● **Problem**: After finding the line containing "ATOM 23 C C" below, please output that line and each following one through the line containing "ATOM 79 C CA", exactly as written.

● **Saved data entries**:
####################
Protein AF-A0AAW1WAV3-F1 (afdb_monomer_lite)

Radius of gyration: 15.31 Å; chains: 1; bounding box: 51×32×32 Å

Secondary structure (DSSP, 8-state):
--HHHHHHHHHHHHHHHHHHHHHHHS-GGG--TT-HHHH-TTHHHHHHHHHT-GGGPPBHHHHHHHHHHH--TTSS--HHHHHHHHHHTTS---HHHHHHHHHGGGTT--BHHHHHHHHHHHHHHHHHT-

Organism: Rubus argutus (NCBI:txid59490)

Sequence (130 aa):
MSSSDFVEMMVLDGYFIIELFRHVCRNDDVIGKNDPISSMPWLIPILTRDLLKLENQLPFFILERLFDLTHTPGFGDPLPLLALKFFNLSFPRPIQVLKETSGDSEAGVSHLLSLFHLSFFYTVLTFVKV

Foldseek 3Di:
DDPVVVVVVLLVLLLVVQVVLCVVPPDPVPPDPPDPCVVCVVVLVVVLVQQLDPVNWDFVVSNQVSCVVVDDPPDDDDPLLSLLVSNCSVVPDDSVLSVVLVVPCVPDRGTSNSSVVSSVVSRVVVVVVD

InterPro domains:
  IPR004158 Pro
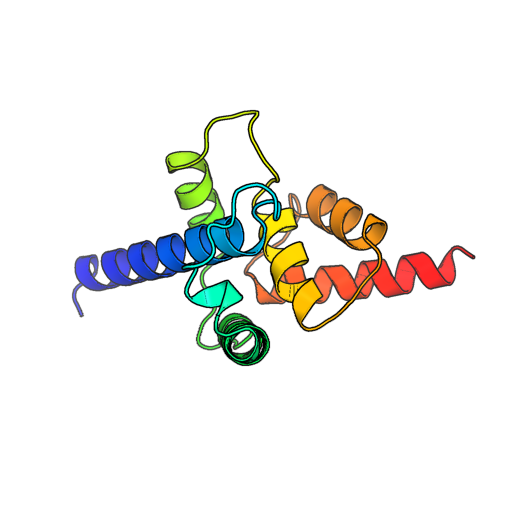tein of unknown function DUF247, plant [PF03140] (3-121)
  IPR004158 Protein of unknown function DUF247, plant [PTHR31170] (1-119)

pLDDT: mean 82.79, std 13.57, range [45.91, 94.62]

Structure (mmCIF, N/CA/C/O backbone):
data_AF-A0AAW1WAV3-F1
#
_entry.id   AF-A0AAW1WAV3-F1
#
loop_
_atom_site.group_PDB
_atom_site.id
_atom_site.type_symbol
_atom_site.label_atom_id
_atom_site.label_alt_id
_atom_site.label_comp_id
_atom_site.label_asym_id
_atom_site.label_entity_id
_atom_site.label_seq_id
_atom_site.pdbx_PDB_ins_code
_atom_site.Cartn_x
_atom_site.Cartn_y
_atom_site.Cartn_z
_atom_site.occupancy
_atom_site.B_iso_or_equiv
_atom_site.auth_seq_id
_atom_site.auth_comp_id
_atom_site.auth_asym_id
_atom_site.auth_atom_id
_atom_site.pdbx_PDB_model_num
ATOM 1 N N . MET A 1 1 ? -24.437 9.530 9.092 1.00 66.56 1 MET A N 1
ATOM 2 C CA . MET A 1 1 ? -23.843 8.179 9.124 1.00 66.56 1 MET A CA 1
ATOM 3 C C . MET A 1 1 ? -23.674 7.801 10.575 1.00 66.56 1 MET A C 1
ATOM 5 O O . MET A 1 1 ? -23.291 8.672 11.354 1.00 66.56 1 MET A O 1
ATOM 9 N N . SER A 1 2 ? -24.024 6.577 10.951 1.00 88.25 2 SER A N 1
ATOM 10 C CA . SER A 1 2 ? -23.720 6.087 12.293 1.00 88.25 2 SER A CA 1
ATOM 11 C C . SER A 1 2 ? -22.216 5.789 12.403 1.00 88.25 2 SER A C 1
ATOM 13 O O . SER A 1 2 ? -21.533 5.628 11.389 1.00 88.25 2 SER A O 1
ATOM 15 N N . SER A 1 3 ? -21.674 5.721 13.622 1.00 89.88 3 SER A N 1
ATOM 16 C CA . SER A 1 3 ? -20.284 5.284 13.819 1.00 89.88 3 SER A CA 1
ATOM 17 C C . SER A 1 3 ? -20.060 3.850 13.327 1.00 89.88 3 SER A C 1
ATOM 19 O O . SER A 1 3 ? -18.971 3.537 12.858 1.00 89.88 3 SER A O 1
ATOM 21 N N . SER A 1 4 ? -21.093 3.004 13.392 1.00 90.88 4 SER A N 1
ATOM 22 C CA . SER A 1 4 ? -21.054 1.625 12.902 1.00 90.88 4 SER A CA 1
ATOM 23 C C . SER A 1 4 ? -20.911 1.579 11.385 1.00 90.88 4 SER A C 1
ATOM 25 O O . SER A 1 4 ? -20.037 0.878 10.890 1.00 90.88 4 SER A O 1
ATOM 27 N N . ASP A 1 5 ? -21.700 2.377 10.659 1.00 92.25 5 ASP A N 1
ATOM 28 C CA . ASP A 1 5 ? -21.661 2.407 9.190 1.00 92.25 5 ASP A CA 1
ATOM 29 C C . ASP A 1 5 ? -20.281 2.875 8.704 1.00 92.25 5 ASP A C 1
ATOM 31 O O . ASP A 1 5 ? -19.749 2.378 7.718 1.00 92.25 5 ASP A O 1
ATOM 35 N N . PHE A 1 6 ? -19.675 3.832 9.418 1.00 89.50 6 PHE A N 1
ATOM 36 C CA . PHE A 1 6 ? -18.335 4.325 9.103 1.00 89.50 6 PHE A CA 1
ATOM 37 C C . PHE A 1 6 ? -17.266 3.245 9.273 1.00 89.50 6 PHE A C 1
ATOM 39 O O . PHE A 1 6 ? -16.442 3.051 8.382 1.00 89.50 6 PHE A O 1
ATOM 46 N N . VAL A 1 7 ? -17.297 2.520 10.393 1.00 90.69 7 VAL A N 1
ATOM 47 C CA . VAL A 1 7 ? -16.360 1.418 10.642 1.00 90.69 7 VAL A CA 1
ATOM 48 C C . VAL A 1 7 ? -16.552 0.301 9.619 1.00 90.69 7 VAL A C 1
ATOM 50 O O . VAL A 1 7 ? -15.566 -0.216 9.102 1.00 90.69 7 VAL A O 1
ATOM 53 N N . GLU A 1 8 ? -17.797 -0.041 9.289 1.00 92.81 8 GLU A N 1
ATOM 54 C CA . GLU A 1 8 ? -18.108 -1.049 8.275 1.00 92.81 8 GLU A CA 1
ATOM 55 C C . GLU A 1 8 ? -17.519 -0.677 6.910 1.00 92.81 8 GLU A C 1
ATOM 57 O O . GLU A 1 8 ? -16.813 -1.491 6.319 1.00 92.81 8 GLU A O 1
ATOM 62 N N . MET A 1 9 ? -17.706 0.565 6.450 1.00 91.31 9 MET A N 1
ATOM 63 C CA . MET A 1 9 ? -17.099 1.036 5.199 1.00 91.31 9 MET A CA 1
ATOM 64 C C . MET A 1 9 ? -15.570 0.929 5.224 1.00 91.31 9 MET A C 1
ATOM 66 O O . MET A 1 9 ? -14.987 0.388 4.293 1.00 91.31 9 MET A O 1
ATOM 70 N N . MET A 1 10 ? -14.911 1.363 6.306 1.00 91.50 10 MET A N 1
ATOM 71 C CA . MET A 1 10 ? -13.447 1.268 6.410 1.00 91.50 10 MET A CA 1
ATOM 72 C C . MET A 1 10 ? -12.944 -0.178 6.372 1.00 91.50 10 MET A C 1
ATOM 74 O O . MET A 1 10 ? -11.893 -0.452 5.793 1.00 91.50 10 MET A O 1
ATOM 78 N N . VAL A 1 11 ? -13.669 -1.102 7.008 1.00 93.00 11 VAL A N 1
ATOM 79 C CA . VAL A 1 11 ? -13.316 -2.525 7.023 1.00 93.00 11 VAL A CA 1
ATOM 80 C C . VAL A 1 11 ? -13.513 -3.145 5.644 1.00 93.00 11 VAL A C 1
ATOM 82 O O . VAL A 1 11 ? -12.629 -3.867 5.186 1.00 93.00 11 VAL A O 1
ATOM 85 N N . LEU A 1 12 ? -14.628 -2.852 4.972 1.00 93.75 12 LEU A N 1
ATOM 86 C CA . LEU A 1 12 ? -14.907 -3.347 3.623 1.00 93.75 12 LEU A CA 1
ATOM 87 C C . LEU A 1 12 ? -13.882 -2.825 2.613 1.00 93.75 12 LEU A C 1
ATOM 89 O O . LEU A 1 12 ? -13.307 -3.619 1.867 1.00 93.75 12 LEU A O 1
ATOM 93 N N . ASP A 1 13 ? -13.591 -1.526 2.645 1.00 93.38 13 ASP A N 1
ATOM 94 C CA . ASP A 1 13 ? -12.599 -0.901 1.770 1.00 93.38 13 ASP A CA 1
ATOM 95 C C . ASP A 1 13 ? -11.194 -1.450 2.054 1.00 93.38 13 ASP A C 1
ATOM 97 O O . ASP A 1 13 ? -10.457 -1.813 1.134 1.00 93.38 13 ASP A O 1
ATOM 101 N N . GLY A 1 14 ? -10.823 -1.586 3.331 1.00 94.62 14 GLY A N 1
ATOM 102 C CA . GLY A 1 14 ? -9.530 -2.136 3.729 1.00 94.62 14 GLY A CA 1
ATOM 103 C C . GLY A 1 14 ? -9.355 -3.599 3.320 1.00 94.62 14 GLY A C 1
ATOM 104 O O . GLY A 1 14 ? -8.302 -3.979 2.804 1.00 94.62 14 GLY A O 1
ATOM 105 N N . TYR A 1 15 ? -10.398 -4.414 3.487 1.00 93.06 15 TYR A N 1
ATOM 106 C CA . TYR A 1 15 ? -10.405 -5.806 3.046 1.00 93.06 15 TYR A CA 1
ATOM 107 C C . TYR A 1 15 ? -10.292 -5.912 1.521 1.00 93.06 15 TYR A C 1
ATOM 109 O O . TYR A 1 15 ? -9.477 -6.689 1.021 1.00 93.06 15 TYR A O 1
ATOM 117 N N . PHE A 1 16 ? -11.038 -5.084 0.782 1.00 93.12 16 PHE A N 1
ATOM 118 C CA . PHE A 1 16 ? -10.947 -5.013 -0.675 1.00 93.12 16 PHE A CA 1
ATOM 119 C C . PHE A 1 16 ? -9.525 -4.681 -1.143 1.00 93.12 16 PHE A C 1
ATOM 121 O O . PHE A 1 16 ? -9.002 -5.354 -2.028 1.00 93.12 16 PHE A O 1
ATOM 128 N N . ILE A 1 17 ? -8.870 -3.694 -0.526 1.00 94.31 17 ILE A N 1
ATOM 129 C CA . ILE A 1 17 ? -7.488 -3.305 -0.847 1.00 94.31 17 ILE A CA 1
ATOM 130 C C . ILE A 1 17 ? -6.511 -4.467 -0.620 1.00 94.31 17 ILE A C 1
ATOM 132 O O . ILE A 1 17 ? -5.654 -4.734 -1.464 1.00 94.31 17 ILE A O 1
ATOM 136 N N . ILE A 1 18 ? -6.637 -5.176 0.504 1.00 93.50 18 ILE A N 1
ATOM 137 C CA . ILE A 1 18 ? -5.766 -6.312 0.834 1.00 93.50 18 ILE A CA 1
ATOM 138 C C . ILE A 1 18 ? -5.938 -7.445 -0.177 1.00 93.50 18 ILE A C 1
ATOM 140 O O . ILE A 1 18 ? -4.944 -7.972 -0.686 1.00 93.50 18 ILE A O 1
AT
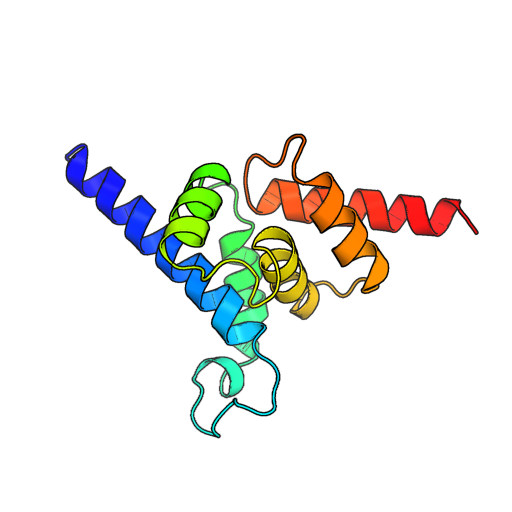OM 144 N N . GLU A 1 19 ? -7.181 -7.817 -0.480 1.00 90.81 19 GLU A N 1
ATOM 145 C CA . GLU A 1 19 ? -7.460 -8.873 -1.449 1.00 90.81 19 GLU A CA 1
ATOM 146 C C . GLU A 1 19 ? -7.034 -8.467 -2.859 1.00 90.81 19 GLU A C 1
ATOM 148 O O . GLU A 1 19 ? -6.433 -9.281 -3.555 1.00 90.81 19 GLU A O 1
ATOM 153 N N . LEU A 1 20 ? -7.213 -7.200 -3.247 1.00 90.88 20 LEU A N 1
ATOM 154 C CA . LEU A 1 20 ? -6.682 -6.665 -4.500 1.00 90.88 20 LEU A CA 1
ATOM 155 C C . LEU A 1 20 ? -5.165 -6.882 -4.596 1.00 90.88 20 LEU A C 1
ATOM 157 O O . LEU A 1 20 ? -4.684 -7.420 -5.593 1.00 90.88 20 LEU A O 1
ATOM 161 N N . PHE A 1 21 ? -4.399 -6.515 -3.564 1.00 91.81 21 PHE A N 1
ATOM 162 C CA . PHE A 1 21 ? -2.946 -6.693 -3.585 1.00 91.81 21 PHE A CA 1
ATOM 163 C C . PHE A 1 21 ? -2.536 -8.163 -3.639 1.00 91.81 21 PHE A C 1
ATOM 165 O O . PHE A 1 21 ? -1.666 -8.525 -4.430 1.00 91.81 21 PHE A O 1
ATOM 172 N N . ARG A 1 22 ? -3.169 -9.022 -2.830 1.00 88.31 22 ARG A N 1
ATOM 173 C CA . ARG A 1 22 ? -2.905 -10.469 -2.825 1.00 88.31 22 ARG A CA 1
ATOM 174 C C . ARG A 1 22 ? -3.197 -11.093 -4.177 1.00 88.31 22 ARG A C 1
ATOM 176 O O . ARG A 1 22 ? -2.414 -11.903 -4.652 1.00 88.31 22 ARG A O 1
ATOM 183 N N . HIS A 1 23 ? -4.321 -10.733 -4.772 1.00 84.25 23 HIS A N 1
ATOM 184 C CA . HIS A 1 23 ? -4.779 -11.288 -6.031 1.00 84.25 23 HIS A CA 1
ATOM 185 C C . HIS A 1 23 ? -3.856 -10.898 -7.185 1.00 84.25 23 HIS A C 1
ATOM 187 O O . HIS A 1 23 ? -3.403 -11.765 -7.921 1.00 84.25 23 HIS A O 1
ATOM 193 N N . VAL A 1 24 ? -3.480 -9.621 -7.267 1.00 82.19 24 VAL A N 1
ATOM 194 C CA . VAL A 1 24 ? -2.597 -9.107 -8.322 1.00 82.19 24 VAL A CA 1
ATOM 195 C C . VAL A 1 24 ? -1.145 -9.558 -8.161 1.00 82.19 24 VAL A C 1
ATOM 197 O O . VAL A 1 24 ? -0.442 -9.726 -9.151 1.00 82.19 24 VAL A O 1
ATOM 200 N N . CYS A 1 25 ? -0.677 -9.748 -6.925 1.00 80.81 25 CYS A N 1
ATOM 201 C CA . CYS A 1 25 ? 0.706 -10.149 -6.648 1.00 80.81 25 CYS A CA 1
ATOM 202 C C . CYS A 1 25 ? 0.884 -11.665 -6.462 1.00 80.81 25 CYS A C 1
ATOM 204 O O . CYS A 1 25 ? 1.994 -12.105 -6.152 1.00 80.81 25 CYS A O 1
ATOM 206 N N . ARG A 1 26 ? -0.179 -12.471 -6.605 1.00 76.06 26 ARG A N 1
ATOM 207 C CA . ARG A 1 26 ? -0.070 -13.937 -6.623 1.00 76.06 26 ARG A CA 1
ATOM 208 C C . ARG A 1 26 ? 0.735 -14.361 -7.852 1.00 76.06 26 ARG A C 1
ATOM 210 O O . ARG A 1 26 ? 0.527 -13.836 -8.937 1.00 76.06 26 ARG A O 1
ATOM 217 N N . ASN A 1 27 ? 1.655 -15.310 -7.668 1.00 58.66 27 ASN A N 1
ATOM 218 C CA . ASN A 1 27 ? 2.475 -15.836 -8.761 1.00 58.66 27 ASN A CA 1
ATOM 219 C C . ASN A 1 27 ? 1.594 -16.414 -9.884 1.00 58.66 27 ASN A C 1
ATOM 221 O O . ASN A 1 27 ? 0.615 -17.115 -9.609 1.00 58.66 27 ASN A O 1
ATOM 225 N N . ASP A 1 28 ? 2.006 -16.156 -11.128 1.00 52.72 28 ASP A N 1
ATOM 226 C CA . ASP A 1 28 ? 1.306 -16.499 -12.376 1.00 52.72 28 ASP A CA 1
ATOM 227 C C . ASP A 1 28 ? 0.913 -17.984 -12.504 1.00 52.72 28 ASP A C 1
ATOM 229 O O . ASP A 1 28 ? -0.041 -18.313 -13.206 1.00 52.72 28 ASP A O 1
ATOM 233 N N . ASP A 1 29 ? 1.581 -18.888 -11.782 1.00 48.50 29 ASP A N 1
ATOM 234 C CA . ASP A 1 29 ? 1.351 -20.338 -11.865 1.00 48.50 29 ASP A CA 1
ATOM 235 C C . ASP A 1 29 ? -0.044 -20.787 -11.378 1.00 48.50 29 ASP A C 1
ATOM 237 O O . ASP A 1 29 ? -0.465 -21.911 -11.656 1.00 48.50 29 ASP A O 1
ATOM 241 N N . VAL A 1 30 ? -0.778 -19.928 -10.656 1.00 47.97 30 VAL A N 1
ATOM 242 C CA . VAL A 1 30 ? -2.121 -20.228 -10.108 1.00 47.97 30 VAL A CA 1
ATOM 243 C C . VAL A 1 30 ? -3.218 -19.359 -10.740 1.00 47.97 30 VAL A C 1
ATOM 245 O O . VAL A 1 30 ? -4.404 -19.566 -10.472 1.00 47.97 30 VAL A O 1
ATOM 248 N N . ILE A 1 31 ? -2.860 -18.409 -11.609 1.00 49.91 31 ILE A N 1
ATOM 249 C CA . ILE A 1 31 ? -3.830 -17.548 -12.287 1.00 49.91 31 ILE A CA 1
ATOM 250 C C . ILE A 1 31 ? -4.537 -18.382 -13.359 1.00 49.91 31 ILE A C 1
ATOM 252 O O . ILE A 1 31 ? -4.092 -18.539 -14.497 1.00 49.91 31 ILE A O 1
ATOM 256 N N . GLY A 1 32 ? -5.671 -18.968 -12.978 1.00 47.66 32 GLY A N 1
ATOM 257 C CA . GLY A 1 32 ? -6.598 -19.552 -13.933 1.00 47.66 32 GLY A CA 1
ATOM 258 C C . GLY A 1 32 ? -6.986 -18.499 -14.973 1.00 47.66 32 GLY A C 1
ATOM 259 O O . GLY A 1 32 ? -7.191 -17.338 -14.636 1.00 47.66 32 GLY A O 1
ATOM 260 N N . LYS A 1 33 ? -7.130 -18.913 -16.236 1.00 50.88 33 LYS A N 1
ATOM 261 C CA . LYS A 1 33 ? -7.480 -18.094 -17.420 1.00 50.88 33 LYS A CA 1
ATOM 262 C C . LYS A 1 33 ? -8.701 -17.148 -17.294 1.00 50.88 33 LYS A C 1
ATOM 264 O O . LYS A 1 33 ? -9.009 -16.461 -18.260 1.00 50.88 33 LYS A O 1
ATOM 269 N N . ASN A 1 34 ? -9.385 -17.109 -16.150 1.00 54.34 34 ASN A N 1
ATOM 270 C CA . ASN A 1 34 ? -10.625 -16.374 -15.892 1.00 54.34 34 ASN A CA 1
ATOM 271 C C . ASN A 1 34 ? -10.499 -15.357 -14.741 1.00 54.34 34 ASN A C 1
ATOM 273 O O . ASN A 1 34 ? -11.495 -15.043 -14.091 1.00 54.34 34 ASN A O 1
ATOM 277 N N . ASP A 1 35 ? -9.295 -14.872 -14.453 1.00 61.03 35 ASP A N 1
ATOM 278 C CA . ASP A 1 35 ? -9.103 -13.801 -13.481 1.00 61.03 35 ASP A CA 1
ATOM 279 C C . ASP A 1 35 ? -9.503 -12.434 -14.096 1.00 61.03 35 ASP A C 1
ATOM 281 O O . ASP A 1 35 ? -8.949 -12.046 -15.135 1.00 61.03 35 ASP A O 1
ATOM 285 N N . PRO A 1 36 ? -10.459 -11.688 -13.497 1.00 60.12 36 PRO A N 1
ATOM 286 C CA . PRO A 1 36 ? -10.893 -10.390 -14.004 1.00 60.12 36 PRO A CA 1
ATOM 287 C C . PRO A 1 36 ? -9.748 -9.387 -14.155 1.00 60.12 36 PRO A C 1
ATOM 289 O O . PRO A 1 36 ? -9.748 -8.619 -15.115 1.00 60.12 36 PRO A O 1
ATOM 292 N N . ILE A 1 37 ? -8.754 -9.398 -13.263 1.00 60.66 37 ILE A N 1
ATOM 293 C CA . ILE A 1 37 ? -7.670 -8.411 -13.292 1.00 60.66 37 ILE A CA 1
ATOM 294 C C . ILE A 1 37 ? -6.615 -8.787 -14.336 1.00 60.66 37 ILE A C 1
ATOM 296 O O . ILE A 1 37 ? -6
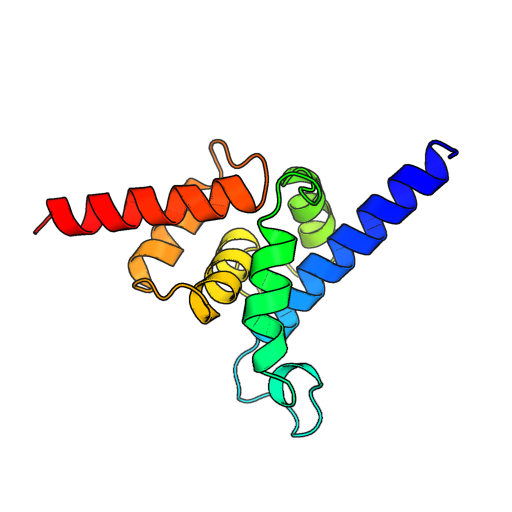.145 -7.908 -15.061 1.00 60.66 37 ILE A O 1
ATOM 300 N N . SER A 1 38 ? -6.343 -10.080 -14.537 1.00 61.44 38 SER A N 1
ATOM 301 C CA . SER A 1 38 ? -5.544 -10.539 -15.685 1.00 61.44 38 SER A CA 1
ATOM 302 C C . SER A 1 38 ? -6.243 -10.274 -17.020 1.00 61.44 38 SER A C 1
ATOM 304 O O . SER A 1 38 ? -5.582 -10.006 -18.022 1.00 61.44 38 SER A O 1
ATOM 306 N N . SER A 1 39 ? -7.579 -10.304 -17.042 1.00 65.25 39 SER A N 1
ATOM 307 C CA . SER A 1 39 ? -8.367 -9.969 -18.234 1.00 65.25 39 SER A CA 1
ATOM 308 C C . SER A 1 39 ? -8.460 -8.461 -18.507 1.00 65.25 39 SER A C 1
ATOM 310 O O . SER A 1 39 ? -8.775 -8.065 -19.630 1.00 65.25 39 SER A O 1
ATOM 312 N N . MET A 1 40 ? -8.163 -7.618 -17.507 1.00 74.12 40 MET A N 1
####################
● **Answer to this problem**:
ATOM 23 C C . SER A 1 4 ? -20.911 1.579 11.385 1.00 90.88 4 SER A C 1
ATOM 25 O O . SER A 1 4 ? -20.037 0.878 10.890 1.00 90.88 4 SER A O 1
ATOM 27 N N . ASP A 1 5 ? -21.700 2.377 10.659 1.00 92.25 5 ASP A N 1
ATOM 28 C CA . ASP A 1 5 ? -21.661 2.407 9.190 1.00 92.25 5 ASP A CA 1
ATOM 29 C C . ASP A 1 5 ? -20.281 2.875 8.704 1.00 92.25 5 ASP A C 1
ATOM 31 O O . ASP A 1 5 ? -19.749 2.378 7.718 1.00 92.25 5 ASP A O 1
ATOM 35 N N . PHE A 1 6 ? -19.675 3.832 9.418 1.00 89.50 6 PHE A N 1
ATOM 36 C CA . PHE A 1 6 ? -18.335 4.325 9.103 1.00 89.50 6 PHE A CA 1
ATOM 37 C C . PHE A 1 6 ? -17.266 3.245 9.273 1.00 89.50 6 PHE A C 1
ATOM 39 O O . PHE A 1 6 ? -16.442 3.051 8.382 1.00 89.50 6 PHE A O 1
ATOM 46 N N . VAL A 1 7 ? -17.297 2.520 10.393 1.00 90.69 7 VAL A N 1
ATOM 47 C CA . VAL A 1 7 ? -16.360 1.418 10.642 1.00 90.69 7 VAL A CA 1
ATOM 48 C C . VAL A 1 7 ? -16.552 0.301 9.619 1.00 90.69 7 VAL A C 1
ATOM 50 O O . VAL A 1 7 ? -15.566 -0.216 9.102 1.00 90.69 7 VAL A O 1
ATOM 53 N N . GLU A 1 8 ? -17.797 -0.041 9.289 1.00 92.81 8 GLU A N 1
ATOM 54 C CA . GLU A 1 8 ? -18.108 -1.049 8.275 1.00 92.81 8 GLU A CA 1
ATOM 55 C C . GLU A 1 8 ? -17.519 -0.677 6.910 1.00 92.81 8 GLU A C 1
ATOM 57 O O . GLU A 1 8 ? -16.813 -1.491 6.319 1.00 92.81 8 GLU A O 1
ATOM 62 N N . MET A 1 9 ? -17.706 0.565 6.450 1.00 91.31 9 MET A N 1
ATOM 63 C CA . MET A 1 9 ? -17.099 1.036 5.199 1.00 91.31 9 MET A CA 1
ATOM 64 C C . MET A 1 9 ? -15.570 0.929 5.224 1.00 91.31 9 MET A C 1
ATOM 66 O O . MET A 1 9 ? -14.987 0.388 4.293 1.00 91.31 9 MET A O 1
ATOM 70 N N . MET A 1 10 ? -14.911 1.363 6.306 1.00 91.50 10 MET A N 1
ATOM 71 C CA . MET A 1 10 ? -13.447 1.268 6.410 1.00 91.50 10 MET A CA 1
ATOM 72 C C . MET A 1 10 ? -12.944 -0.178 6.372 1.00 91.50 10 MET A C 1
ATOM 74 O O . MET A 1 10 ? -11.893 -0.452 5.793 1.00 91.50 10 MET A O 1
ATOM 78 N N . VAL A 1 11 ? -13.669 -1.102 7.008 1.00 93.00 11 VAL A N 1
ATOM 79 C CA . VAL A 1 11 ? -13.316 -2.525 7.023 1.00 93.00 11 VAL A CA 1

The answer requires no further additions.